Collected data
□ □ □ □ □ □ □
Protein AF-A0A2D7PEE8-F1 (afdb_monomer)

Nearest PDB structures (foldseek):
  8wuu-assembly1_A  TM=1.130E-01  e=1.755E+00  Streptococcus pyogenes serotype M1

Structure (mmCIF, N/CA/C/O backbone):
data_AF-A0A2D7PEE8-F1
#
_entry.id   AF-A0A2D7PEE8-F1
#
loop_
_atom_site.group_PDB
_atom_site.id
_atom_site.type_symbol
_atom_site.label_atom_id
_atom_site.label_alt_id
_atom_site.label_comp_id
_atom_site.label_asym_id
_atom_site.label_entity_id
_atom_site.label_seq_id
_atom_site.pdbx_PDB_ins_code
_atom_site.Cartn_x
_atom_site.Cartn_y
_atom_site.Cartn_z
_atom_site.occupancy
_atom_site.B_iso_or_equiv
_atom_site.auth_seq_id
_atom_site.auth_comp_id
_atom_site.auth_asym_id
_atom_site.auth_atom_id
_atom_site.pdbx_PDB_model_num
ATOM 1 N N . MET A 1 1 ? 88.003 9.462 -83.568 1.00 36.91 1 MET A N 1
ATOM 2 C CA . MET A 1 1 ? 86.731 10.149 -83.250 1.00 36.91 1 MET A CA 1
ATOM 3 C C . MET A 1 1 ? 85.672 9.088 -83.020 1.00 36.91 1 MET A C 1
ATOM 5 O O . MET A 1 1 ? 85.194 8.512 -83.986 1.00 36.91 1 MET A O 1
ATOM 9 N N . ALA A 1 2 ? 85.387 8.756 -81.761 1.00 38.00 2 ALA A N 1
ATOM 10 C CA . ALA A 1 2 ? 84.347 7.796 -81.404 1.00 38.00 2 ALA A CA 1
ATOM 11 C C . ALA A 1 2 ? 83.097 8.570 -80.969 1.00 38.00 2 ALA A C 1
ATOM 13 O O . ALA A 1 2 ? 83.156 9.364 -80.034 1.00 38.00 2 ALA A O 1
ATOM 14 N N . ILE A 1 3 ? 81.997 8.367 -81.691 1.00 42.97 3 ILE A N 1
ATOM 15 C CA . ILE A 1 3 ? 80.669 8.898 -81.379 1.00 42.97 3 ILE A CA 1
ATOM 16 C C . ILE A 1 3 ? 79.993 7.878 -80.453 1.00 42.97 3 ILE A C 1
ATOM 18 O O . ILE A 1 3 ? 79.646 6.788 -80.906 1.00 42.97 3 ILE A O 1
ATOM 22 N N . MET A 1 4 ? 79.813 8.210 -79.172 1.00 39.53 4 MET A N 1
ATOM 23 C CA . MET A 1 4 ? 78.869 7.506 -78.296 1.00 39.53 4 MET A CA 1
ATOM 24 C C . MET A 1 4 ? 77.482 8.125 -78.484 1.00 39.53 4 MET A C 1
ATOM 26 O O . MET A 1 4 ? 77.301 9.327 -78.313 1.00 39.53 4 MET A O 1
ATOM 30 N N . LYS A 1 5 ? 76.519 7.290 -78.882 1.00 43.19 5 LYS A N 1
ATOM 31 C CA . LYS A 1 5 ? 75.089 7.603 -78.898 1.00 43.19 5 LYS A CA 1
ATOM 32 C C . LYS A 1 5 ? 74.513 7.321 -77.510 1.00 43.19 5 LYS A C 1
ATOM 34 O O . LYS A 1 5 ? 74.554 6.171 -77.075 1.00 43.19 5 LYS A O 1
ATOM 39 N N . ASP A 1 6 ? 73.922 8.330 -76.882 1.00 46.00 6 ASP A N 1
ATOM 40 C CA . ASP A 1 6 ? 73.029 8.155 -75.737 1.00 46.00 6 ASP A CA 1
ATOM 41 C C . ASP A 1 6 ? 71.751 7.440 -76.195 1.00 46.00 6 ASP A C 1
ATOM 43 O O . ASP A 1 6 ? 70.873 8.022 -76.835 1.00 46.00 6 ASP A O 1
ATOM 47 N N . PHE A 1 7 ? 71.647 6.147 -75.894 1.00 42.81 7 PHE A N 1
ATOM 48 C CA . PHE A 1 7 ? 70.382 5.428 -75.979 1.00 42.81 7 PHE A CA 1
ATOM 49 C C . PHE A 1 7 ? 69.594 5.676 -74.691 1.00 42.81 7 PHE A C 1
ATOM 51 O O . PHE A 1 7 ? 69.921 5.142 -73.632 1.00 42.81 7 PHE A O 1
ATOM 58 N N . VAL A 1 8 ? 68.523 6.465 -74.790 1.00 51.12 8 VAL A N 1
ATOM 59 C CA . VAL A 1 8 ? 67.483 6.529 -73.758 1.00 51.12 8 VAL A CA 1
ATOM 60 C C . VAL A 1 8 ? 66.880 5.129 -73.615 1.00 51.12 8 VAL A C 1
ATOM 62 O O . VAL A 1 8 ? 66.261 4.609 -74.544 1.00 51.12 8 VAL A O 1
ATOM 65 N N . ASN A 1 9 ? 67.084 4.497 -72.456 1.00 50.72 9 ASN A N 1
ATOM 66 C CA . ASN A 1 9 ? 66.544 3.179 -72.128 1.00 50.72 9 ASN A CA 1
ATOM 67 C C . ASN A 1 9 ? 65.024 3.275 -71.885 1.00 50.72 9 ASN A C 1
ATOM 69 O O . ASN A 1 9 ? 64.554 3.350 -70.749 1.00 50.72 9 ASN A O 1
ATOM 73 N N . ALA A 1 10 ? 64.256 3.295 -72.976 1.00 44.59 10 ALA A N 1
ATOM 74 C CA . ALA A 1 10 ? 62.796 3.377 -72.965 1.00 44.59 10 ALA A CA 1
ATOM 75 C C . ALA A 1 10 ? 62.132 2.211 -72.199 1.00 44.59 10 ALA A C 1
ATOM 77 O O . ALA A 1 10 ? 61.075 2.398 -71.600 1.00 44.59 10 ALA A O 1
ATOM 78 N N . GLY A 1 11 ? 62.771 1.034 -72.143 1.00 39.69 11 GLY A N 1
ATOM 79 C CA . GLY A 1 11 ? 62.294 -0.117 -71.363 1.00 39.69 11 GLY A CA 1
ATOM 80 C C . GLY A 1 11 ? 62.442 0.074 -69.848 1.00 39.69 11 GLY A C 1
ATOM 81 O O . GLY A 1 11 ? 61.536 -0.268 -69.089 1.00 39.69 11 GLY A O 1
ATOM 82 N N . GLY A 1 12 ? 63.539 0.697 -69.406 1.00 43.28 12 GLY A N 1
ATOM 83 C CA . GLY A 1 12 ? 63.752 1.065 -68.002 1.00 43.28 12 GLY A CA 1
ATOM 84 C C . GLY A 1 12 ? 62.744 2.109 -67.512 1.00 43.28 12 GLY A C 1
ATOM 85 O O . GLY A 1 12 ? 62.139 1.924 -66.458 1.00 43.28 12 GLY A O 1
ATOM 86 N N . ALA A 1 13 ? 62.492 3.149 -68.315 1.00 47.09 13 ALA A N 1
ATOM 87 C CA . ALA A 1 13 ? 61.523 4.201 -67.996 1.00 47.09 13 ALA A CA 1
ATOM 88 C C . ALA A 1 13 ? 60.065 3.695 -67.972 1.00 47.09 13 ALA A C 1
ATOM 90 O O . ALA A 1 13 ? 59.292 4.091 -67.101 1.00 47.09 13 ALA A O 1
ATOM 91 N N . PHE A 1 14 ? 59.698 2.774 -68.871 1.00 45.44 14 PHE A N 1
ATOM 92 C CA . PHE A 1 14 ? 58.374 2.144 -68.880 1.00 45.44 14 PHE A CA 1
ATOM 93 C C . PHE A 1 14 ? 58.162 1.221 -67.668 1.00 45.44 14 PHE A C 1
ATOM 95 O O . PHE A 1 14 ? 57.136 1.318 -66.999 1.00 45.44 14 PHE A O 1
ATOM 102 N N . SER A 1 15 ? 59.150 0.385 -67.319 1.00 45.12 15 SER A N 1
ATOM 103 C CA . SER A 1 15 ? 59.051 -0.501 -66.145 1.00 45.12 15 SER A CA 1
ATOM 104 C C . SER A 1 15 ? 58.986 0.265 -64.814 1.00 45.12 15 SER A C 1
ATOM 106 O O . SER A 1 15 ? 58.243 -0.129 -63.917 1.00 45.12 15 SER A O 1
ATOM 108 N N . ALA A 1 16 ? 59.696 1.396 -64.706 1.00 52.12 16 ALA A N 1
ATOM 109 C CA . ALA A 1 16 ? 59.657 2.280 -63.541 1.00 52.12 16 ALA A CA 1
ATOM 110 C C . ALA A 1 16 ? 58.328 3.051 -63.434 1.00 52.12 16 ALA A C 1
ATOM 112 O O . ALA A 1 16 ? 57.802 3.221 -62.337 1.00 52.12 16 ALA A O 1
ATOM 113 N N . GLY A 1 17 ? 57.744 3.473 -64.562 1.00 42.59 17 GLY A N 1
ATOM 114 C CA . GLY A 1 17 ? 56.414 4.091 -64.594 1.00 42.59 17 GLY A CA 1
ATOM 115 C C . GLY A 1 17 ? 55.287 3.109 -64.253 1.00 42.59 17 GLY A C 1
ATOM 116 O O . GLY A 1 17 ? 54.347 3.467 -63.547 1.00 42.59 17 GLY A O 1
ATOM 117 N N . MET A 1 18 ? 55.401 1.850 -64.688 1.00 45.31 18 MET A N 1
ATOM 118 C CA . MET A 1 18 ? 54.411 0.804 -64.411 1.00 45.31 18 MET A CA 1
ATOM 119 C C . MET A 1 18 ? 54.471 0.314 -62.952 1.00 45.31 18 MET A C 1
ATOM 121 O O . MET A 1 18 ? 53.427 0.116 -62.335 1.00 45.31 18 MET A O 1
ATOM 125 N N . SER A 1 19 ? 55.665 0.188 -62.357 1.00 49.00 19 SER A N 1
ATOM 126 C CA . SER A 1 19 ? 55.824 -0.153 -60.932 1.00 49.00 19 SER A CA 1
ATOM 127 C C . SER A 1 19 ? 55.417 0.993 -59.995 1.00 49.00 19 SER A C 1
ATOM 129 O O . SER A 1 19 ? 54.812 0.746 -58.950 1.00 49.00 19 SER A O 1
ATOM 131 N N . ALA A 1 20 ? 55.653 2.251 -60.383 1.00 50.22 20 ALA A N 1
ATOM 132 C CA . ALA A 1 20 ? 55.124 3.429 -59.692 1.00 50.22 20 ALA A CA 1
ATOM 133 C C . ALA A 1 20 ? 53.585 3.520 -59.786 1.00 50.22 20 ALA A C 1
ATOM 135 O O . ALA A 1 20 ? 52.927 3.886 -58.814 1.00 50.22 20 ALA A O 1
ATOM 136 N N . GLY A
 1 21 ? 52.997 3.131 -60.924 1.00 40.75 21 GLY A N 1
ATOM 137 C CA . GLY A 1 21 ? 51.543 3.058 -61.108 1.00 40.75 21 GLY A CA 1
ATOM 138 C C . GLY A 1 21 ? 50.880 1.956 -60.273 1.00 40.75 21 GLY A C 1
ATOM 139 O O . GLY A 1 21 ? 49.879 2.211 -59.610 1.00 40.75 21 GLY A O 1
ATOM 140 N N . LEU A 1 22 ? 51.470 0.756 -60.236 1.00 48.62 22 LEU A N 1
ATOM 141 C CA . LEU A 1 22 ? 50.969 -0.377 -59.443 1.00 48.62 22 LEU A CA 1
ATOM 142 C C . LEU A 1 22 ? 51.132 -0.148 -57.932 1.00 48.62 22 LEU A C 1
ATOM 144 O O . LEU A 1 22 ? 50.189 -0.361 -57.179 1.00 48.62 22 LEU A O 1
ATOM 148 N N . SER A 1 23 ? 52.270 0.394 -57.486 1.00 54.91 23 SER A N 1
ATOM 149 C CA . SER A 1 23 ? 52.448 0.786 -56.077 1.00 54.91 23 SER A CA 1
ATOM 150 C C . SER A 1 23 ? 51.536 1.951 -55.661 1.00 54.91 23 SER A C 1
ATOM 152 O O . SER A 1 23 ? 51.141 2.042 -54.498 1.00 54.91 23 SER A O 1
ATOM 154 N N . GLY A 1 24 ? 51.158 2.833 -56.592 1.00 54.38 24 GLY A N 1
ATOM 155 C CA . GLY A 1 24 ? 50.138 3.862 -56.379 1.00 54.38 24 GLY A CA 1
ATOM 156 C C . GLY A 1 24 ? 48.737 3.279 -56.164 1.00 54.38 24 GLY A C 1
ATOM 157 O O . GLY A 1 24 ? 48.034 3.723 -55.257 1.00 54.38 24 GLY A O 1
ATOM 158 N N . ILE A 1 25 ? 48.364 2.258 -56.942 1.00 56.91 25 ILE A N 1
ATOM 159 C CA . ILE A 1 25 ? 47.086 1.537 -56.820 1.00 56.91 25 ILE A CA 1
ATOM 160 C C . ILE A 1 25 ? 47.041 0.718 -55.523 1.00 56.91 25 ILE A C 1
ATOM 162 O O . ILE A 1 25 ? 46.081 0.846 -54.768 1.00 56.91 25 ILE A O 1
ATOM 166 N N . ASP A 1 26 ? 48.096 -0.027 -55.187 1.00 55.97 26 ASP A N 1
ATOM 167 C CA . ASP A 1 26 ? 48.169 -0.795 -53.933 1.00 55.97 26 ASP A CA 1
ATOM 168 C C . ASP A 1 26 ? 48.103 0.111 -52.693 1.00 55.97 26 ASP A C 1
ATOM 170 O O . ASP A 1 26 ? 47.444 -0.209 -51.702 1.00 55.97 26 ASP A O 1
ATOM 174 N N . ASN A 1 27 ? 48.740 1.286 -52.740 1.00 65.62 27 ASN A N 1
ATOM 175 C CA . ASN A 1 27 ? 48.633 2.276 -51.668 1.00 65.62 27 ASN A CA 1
□ □ □ □ □ □ □
- WHAT YOU HAVE TO DO
Return only the lines between the one holding "ATOM 144 O O" and the one holding "ATOM 149 C CA", inclusive, exactly as they appear above.

- RESULT
ATOM 144 O O . LEU A 1 22 ? 50.189 -0.361 -57.179 1.00 48.62 22 LEU A O 1
ATOM 148 N N . SER A 1 23 ? 52.270 0.394 -57.486 1.00 54.91 23 SER A N 1
ATOM 149 C CA . SER A 1 23 ? 52.448 0.786 -56.077 1.00 54.91 23 SER A CA 1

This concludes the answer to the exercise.